Streams of Renewal: The Origins and Early Development of the Charismatic Movement in Great Britain

Written by Peter Hocken Reviewed By Nigel G. Wright

Peter Hocken is an English Roman Catholic priest who is now a member of the Mother of God community in Maryland, USA. This book represents the conclusions of his doctoral research under Prof. Walter Hollenweger at Birmingham University and reflects the particular interest in Pentecostalism and the charismatic movement for which that centre is becoming known. Hocken’s theme is fascinating both in its contemporaneity and the informal nature of its sources—conversations, diaries, prayer letters, popular publications and the like. It comes as something of a surprise that events through which some of us have lived are the subject of doctoral research. The fact that all this can be researched by a Roman Catholic priest is itself a reflection of the changes that the last 25 years have seen.

Hocken sets out to chart the origins of charismatic renewal up to the end of 1965. His first intention is to uncover the facts of what actually happened and this is done by listening to the witnesses of those events. The emerging pattern roots the origin of the charismatic movement in the influence of certain independent figures who were influenced by Pentecostalism but did not see themselves as Pentecostals. Cecil Cousen, David Lillie, Arthur Wallis, Edgar Trout, Campbell McAlpine and Denis Clark are the most prominent among these. Through these individuals the renewal began to spread to the denominations and at this point Hocken gives great weight to the prophecy delivered in 1936 by Smith Wigglesworth to David du Plessis, the South African general secretary of the Apostolic Faith Mission. Wigglesworth prophesied a movement of the Spirit which would surpass the Pentecostal revival and which would take place in the denominations. Du Plessis was to be used to this end and this proved to be precisely the case. A growing swell of charismatic experience within mainline churches led, through Michael Harper, formerly of All Souls, Langham Place, to the formation of the Fountain Trust and to what Hocken sees as the third stage of the renewal, the emergence of one movement across the denominations. This emerging pattern is filled out by Hocken with detailed descriptions of the main figures in the events, some of whom have become well known, while others have remained in the background.

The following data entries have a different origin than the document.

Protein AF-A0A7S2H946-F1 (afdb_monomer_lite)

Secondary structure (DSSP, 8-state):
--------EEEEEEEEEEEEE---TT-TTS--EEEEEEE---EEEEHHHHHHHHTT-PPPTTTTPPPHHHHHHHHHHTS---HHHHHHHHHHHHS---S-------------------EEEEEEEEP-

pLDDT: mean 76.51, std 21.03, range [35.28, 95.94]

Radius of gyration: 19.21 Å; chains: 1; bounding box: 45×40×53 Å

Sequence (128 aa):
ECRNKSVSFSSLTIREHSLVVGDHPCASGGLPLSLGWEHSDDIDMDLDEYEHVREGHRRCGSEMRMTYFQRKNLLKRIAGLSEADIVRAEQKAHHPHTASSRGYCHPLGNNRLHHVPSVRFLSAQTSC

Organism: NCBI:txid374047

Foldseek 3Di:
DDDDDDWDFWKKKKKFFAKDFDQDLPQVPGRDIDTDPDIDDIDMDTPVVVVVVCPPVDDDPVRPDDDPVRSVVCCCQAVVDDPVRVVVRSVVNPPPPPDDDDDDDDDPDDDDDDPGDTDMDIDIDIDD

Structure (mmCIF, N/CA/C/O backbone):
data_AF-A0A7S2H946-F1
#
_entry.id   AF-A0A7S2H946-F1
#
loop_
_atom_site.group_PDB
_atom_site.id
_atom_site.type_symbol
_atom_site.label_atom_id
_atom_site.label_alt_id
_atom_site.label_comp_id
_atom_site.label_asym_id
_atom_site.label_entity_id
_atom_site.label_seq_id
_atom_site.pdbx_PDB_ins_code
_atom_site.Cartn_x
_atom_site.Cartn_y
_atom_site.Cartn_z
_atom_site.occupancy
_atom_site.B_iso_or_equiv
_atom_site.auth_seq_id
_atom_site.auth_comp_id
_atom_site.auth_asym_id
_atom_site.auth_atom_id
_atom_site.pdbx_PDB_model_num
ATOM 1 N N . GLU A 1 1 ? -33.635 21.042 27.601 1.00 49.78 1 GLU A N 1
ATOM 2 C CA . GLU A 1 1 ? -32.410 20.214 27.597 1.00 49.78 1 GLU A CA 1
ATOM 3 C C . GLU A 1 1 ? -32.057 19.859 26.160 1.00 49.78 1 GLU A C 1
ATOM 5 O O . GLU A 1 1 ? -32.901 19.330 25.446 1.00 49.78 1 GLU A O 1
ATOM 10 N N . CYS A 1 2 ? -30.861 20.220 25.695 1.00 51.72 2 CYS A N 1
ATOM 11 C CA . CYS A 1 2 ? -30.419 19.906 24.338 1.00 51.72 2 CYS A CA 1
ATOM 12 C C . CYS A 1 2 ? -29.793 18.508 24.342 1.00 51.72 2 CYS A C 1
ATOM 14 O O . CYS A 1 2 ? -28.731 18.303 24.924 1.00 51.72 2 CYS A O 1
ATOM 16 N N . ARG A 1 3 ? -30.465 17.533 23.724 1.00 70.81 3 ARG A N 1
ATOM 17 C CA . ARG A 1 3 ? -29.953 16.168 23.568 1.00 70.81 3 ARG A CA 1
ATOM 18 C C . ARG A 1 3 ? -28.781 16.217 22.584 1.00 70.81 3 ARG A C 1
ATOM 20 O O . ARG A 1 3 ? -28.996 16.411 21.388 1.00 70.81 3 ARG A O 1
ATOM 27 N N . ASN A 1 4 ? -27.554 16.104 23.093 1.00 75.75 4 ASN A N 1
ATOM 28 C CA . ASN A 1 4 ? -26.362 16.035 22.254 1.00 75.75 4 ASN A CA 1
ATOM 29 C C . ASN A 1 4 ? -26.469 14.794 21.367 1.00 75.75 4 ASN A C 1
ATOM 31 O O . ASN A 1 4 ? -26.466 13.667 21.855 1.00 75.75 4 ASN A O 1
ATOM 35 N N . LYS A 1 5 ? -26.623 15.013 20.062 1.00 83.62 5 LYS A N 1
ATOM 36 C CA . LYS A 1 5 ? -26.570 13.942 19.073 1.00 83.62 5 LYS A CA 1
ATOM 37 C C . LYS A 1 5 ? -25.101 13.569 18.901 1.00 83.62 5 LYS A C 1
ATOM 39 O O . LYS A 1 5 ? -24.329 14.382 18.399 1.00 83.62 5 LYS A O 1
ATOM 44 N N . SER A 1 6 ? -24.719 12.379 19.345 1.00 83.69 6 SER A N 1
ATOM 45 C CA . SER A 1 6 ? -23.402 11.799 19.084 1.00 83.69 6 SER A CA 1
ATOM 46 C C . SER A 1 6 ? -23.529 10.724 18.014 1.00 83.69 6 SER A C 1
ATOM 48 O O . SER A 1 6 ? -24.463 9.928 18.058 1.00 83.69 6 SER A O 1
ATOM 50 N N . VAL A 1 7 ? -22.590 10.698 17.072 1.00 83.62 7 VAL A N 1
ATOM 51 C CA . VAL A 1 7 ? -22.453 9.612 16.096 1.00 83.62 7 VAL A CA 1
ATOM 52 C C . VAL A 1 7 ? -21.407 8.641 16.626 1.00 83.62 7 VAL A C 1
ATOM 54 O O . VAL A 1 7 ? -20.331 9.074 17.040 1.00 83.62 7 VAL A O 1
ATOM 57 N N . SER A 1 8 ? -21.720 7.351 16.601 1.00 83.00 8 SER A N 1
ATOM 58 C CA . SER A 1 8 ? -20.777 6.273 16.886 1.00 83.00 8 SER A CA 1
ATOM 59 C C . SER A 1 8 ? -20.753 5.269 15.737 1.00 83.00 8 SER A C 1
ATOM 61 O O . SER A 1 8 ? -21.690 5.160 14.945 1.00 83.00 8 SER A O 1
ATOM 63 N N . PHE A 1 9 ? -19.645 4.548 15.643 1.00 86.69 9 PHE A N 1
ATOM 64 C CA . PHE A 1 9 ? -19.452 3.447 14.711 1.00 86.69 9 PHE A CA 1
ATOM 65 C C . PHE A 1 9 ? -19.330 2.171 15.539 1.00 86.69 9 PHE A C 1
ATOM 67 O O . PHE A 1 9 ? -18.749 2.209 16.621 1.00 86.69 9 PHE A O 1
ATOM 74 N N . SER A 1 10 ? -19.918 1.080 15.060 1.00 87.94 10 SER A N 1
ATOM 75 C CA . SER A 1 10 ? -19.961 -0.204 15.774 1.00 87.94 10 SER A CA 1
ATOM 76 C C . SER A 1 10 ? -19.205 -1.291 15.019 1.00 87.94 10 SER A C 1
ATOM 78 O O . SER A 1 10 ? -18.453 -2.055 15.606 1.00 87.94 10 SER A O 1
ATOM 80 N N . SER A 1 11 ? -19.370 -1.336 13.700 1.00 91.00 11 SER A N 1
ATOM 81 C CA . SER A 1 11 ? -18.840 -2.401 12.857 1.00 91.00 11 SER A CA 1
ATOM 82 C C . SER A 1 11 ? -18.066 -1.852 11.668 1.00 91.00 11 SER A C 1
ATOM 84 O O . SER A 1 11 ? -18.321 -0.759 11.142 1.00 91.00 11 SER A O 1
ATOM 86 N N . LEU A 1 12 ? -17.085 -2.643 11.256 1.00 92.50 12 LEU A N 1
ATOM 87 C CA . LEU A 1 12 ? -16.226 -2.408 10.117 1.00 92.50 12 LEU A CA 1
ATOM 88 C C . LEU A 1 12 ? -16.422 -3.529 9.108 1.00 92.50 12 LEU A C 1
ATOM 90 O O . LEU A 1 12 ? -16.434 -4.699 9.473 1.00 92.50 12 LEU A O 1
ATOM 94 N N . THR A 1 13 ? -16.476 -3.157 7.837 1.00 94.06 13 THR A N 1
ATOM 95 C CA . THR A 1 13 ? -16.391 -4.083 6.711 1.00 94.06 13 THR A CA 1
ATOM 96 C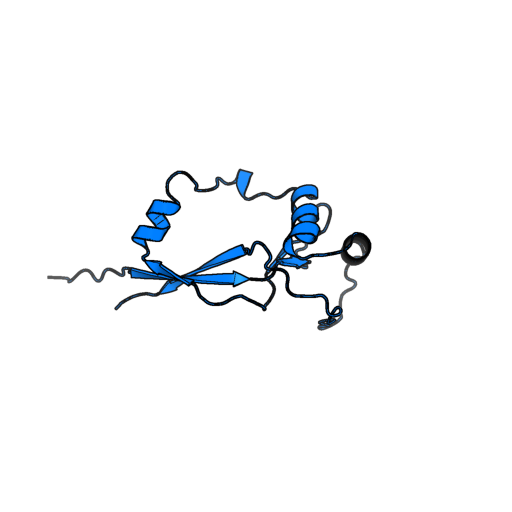 C . THR A 1 13 ? -15.079 -3.817 5.986 1.00 94.06 13 THR A C 1
ATOM 98 O O . THR A 1 13 ? -14.840 -2.715 5.483 1.00 94.06 13 THR A O 1
ATOM 101 N N . ILE A 1 14 ? -14.192 -4.805 5.957 1.00 91.81 14 ILE A N 1
ATOM 102 C CA . ILE A 1 14 ? -12.850 -4.702 5.384 1.00 91.81 14 ILE A CA 1
ATOM 103 C C . ILE A 1 14 ? -12.830 -5.379 4.017 1.00 91.81 14 ILE A C 1
ATOM 105 O O . ILE A 1 14 ? -13.216 -6.537 3.891 1.00 91.81 14 ILE A O 1
ATOM 109 N N . ARG A 1 15 ? -12.327 -4.666 3.005 1.00 93.88 15 ARG A N 1
ATOM 110 C CA . ARG A 1 15 ? -12.136 -5.174 1.641 1.00 93.88 15 ARG A CA 1
ATOM 111 C C . ARG A 1 15 ? -10.676 -5.248 1.275 1.00 93.88 15 ARG A C 1
ATOM 113 O O . ARG A 1 15 ? -9.893 -4.349 1.571 1.00 93.88 15 ARG A O 1
ATOM 120 N N . GLU A 1 16 ? -10.319 -6.313 0.590 1.00 92.38 16 GLU A N 1
ATOM 121 C CA . GLU A 1 16 ? -8.944 -6.651 0.272 1.00 92.38 16 GLU A CA 1
ATOM 122 C C . GLU A 1 16 ? -8.756 -6.572 -1.248 1.00 92.38 16 GLU A C 1
ATOM 124 O O . GLU A 1 16 ? -9.216 -7.441 -1.979 1.00 92.38 16 GLU A O 1
ATOM 129 N N . HIS A 1 17 ? -8.111 -5.506 -1.733 1.00 93.75 17 HIS A N 1
ATOM 130 C CA . HIS A 1 17 ? -7.990 -5.226 -3.169 1.00 93.75 17 HIS A CA 1
ATOM 131 C C . HIS A 1 17 ? -6.693 -5.770 -3.774 1.00 93.75 17 HIS A C 1
ATOM 133 O O . HIS A 1 17 ? -5.627 -5.764 -3.149 1.00 93.75 17 HIS A O 1
ATOM 139 N N . SER A 1 18 ? -6.777 -6.159 -5.046 1.00 92.75 18 SER A N 1
ATOM 140 C CA . SER A 1 18 ? -5.614 -6.491 -5.870 1.00 92.75 18 SER A CA 1
ATOM 141 C C . SER A 1 18 ? -4.636 -5.315 -5.963 1.00 92.75 18 SER A C 1
ATOM 143 O O . SER A 1 18 ? -5.026 -4.147 -6.008 1.00 92.75 18 SER A O 1
ATOM 145 N N . LEU A 1 19 ? -3.338 -5.615 -6.006 1.00 93.62 19 LEU A N 1
ATOM 146 C CA . LEU A 1 19 ? -2.298 -4.611 -6.205 1.00 93.62 19 LEU A CA 1
ATOM 147 C C . LEU A 1 19 ? -1.958 -4.505 -7.695 1.00 93.62 19 LEU A C 1
ATOM 149 O O . LEU A 1 19 ? -1.659 -5.513 -8.328 1.00 93.62 19 LEU A O 1
ATOM 153 N N . VAL A 1 20 ? -1.946 -3.291 -8.244 1.00 93.19 20 VAL A N 1
ATOM 154 C CA . VAL A 1 20 ? -1.646 -3.040 -9.661 1.00 93.19 20 VAL A CA 1
ATOM 155 C C . VAL A 1 20 ? -0.629 -1.911 -9.835 1.00 93.19 20 VAL A C 1
ATOM 157 O O . VAL A 1 20 ? -0.374 -1.121 -8.921 1.00 93.19 20 VAL A O 1
ATOM 160 N N . VAL A 1 21 ? -0.037 -1.825 -11.029 1.00 92.94 21 VAL A N 1
ATOM 161 C CA . VAL A 1 21 ? 0.752 -0.651 -11.423 1.00 92.94 21 VAL A CA 1
ATOM 162 C C . VAL A 1 21 ? -0.203 0.511 -11.695 1.00 92.94 21 VAL A C 1
ATOM 164 O O . VAL A 1 21 ? -1.125 0.381 -12.496 1.00 92.94 21 VAL A O 1
ATOM 167 N N . GLY A 1 22 ? 0.030 1.630 -11.019 1.00 90.44 22 GLY A N 1
ATOM 168 C CA . GLY A 1 22 ? -0.757 2.853 -11.133 1.00 90.44 22 GLY A CA 1
ATOM 169 C C . GLY A 1 22 ? -0.249 3.839 -12.182 1.00 90.44 22 GLY A C 1
ATOM 170 O O . GLY A 1 22 ? 0.590 3.525 -13.027 1.00 90.44 22 GLY A O 1
ATOM 171 N N . ASP A 1 23 ? -0.715 5.078 -12.061 1.00 85.06 23 ASP A 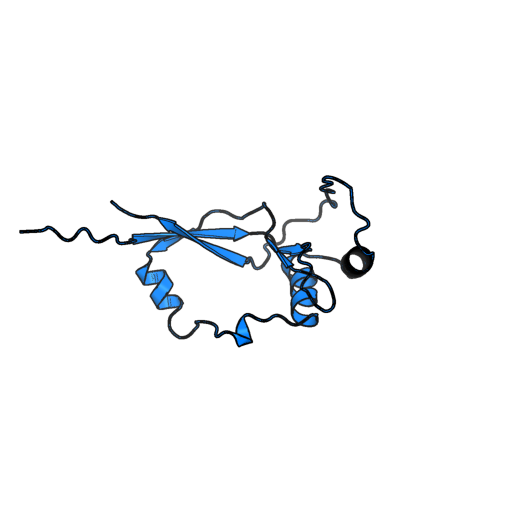N 1
ATOM 172 C CA . ASP A 1 23 ? -0.389 6.209 -12.936 1.00 85.06 23 ASP A CA 1
ATOM 173 C C . ASP A 1 23 ? 0.005 7.482 -12.158 1.00 85.06 23 ASP A C 1
ATOM 175 O O . ASP A 1 23 ? 0.070 8.575 -12.718 1.00 85.06 23 ASP A O 1
ATOM 179 N N . HIS A 1 24 ? 0.307 7.360 -10.859 1.00 81.94 24 HIS A N 1
ATOM 180 C CA . HIS A 1 24 ? 0.588 8.524 -10.020 1.00 81.94 24 HIS A CA 1
ATOM 181 C C . HIS A 1 24 ? 1.890 9.250 -10.440 1.00 81.94 24 HIS A C 1
ATOM 183 O O . HIS A 1 24 ? 2.980 8.684 -10.283 1.00 81.94 24 HIS A O 1
ATOM 189 N N . PRO A 1 25 ? 1.825 10.530 -10.877 1.00 75.25 25 PRO A N 1
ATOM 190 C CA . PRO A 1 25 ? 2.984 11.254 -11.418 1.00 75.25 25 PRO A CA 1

Having laid bare the facts, Hocken attempts to interpret their significance. The heart of it all is the experience of baptism in the Spirit and the charismata, although this unifying experience he shows to have been variously interpreted. Hocken sees a clear discrepancy between the early claims that baptism in the Spirit was a baptism of power for the church and the emerging testimony that what was in fact bestowed was a deeper, more intimate relationship of the believer with Christ. Though this may have led to more effective Christian living it is not quite the same thing as charismatic rhetoric may lead us to suppose.

Hocken sees a further characteristic of the renewal in its thrust towards unity and at the point at which he leaves us this is clearly to be seen. At the same time he identifies in the very roots of the movement a distinction which would emerge in the seventies as that between the ‘renewalists’ and the ‘restorationists’. At the heart of the distinction is a difference of ecclesiology. The prevalence of a ‘Brethren’ ecclesiology in some of the early independent pioneers would later assert itself to create a tension within the renewal movement itself, one which does much to explain the current British church scene.

Peter Hocken offers us a fine piece of research in this publication. In so doing he reminds us that despite rumours of its imminent demise, the dynamic of the charismatic movement has a long way to go before it has run its course.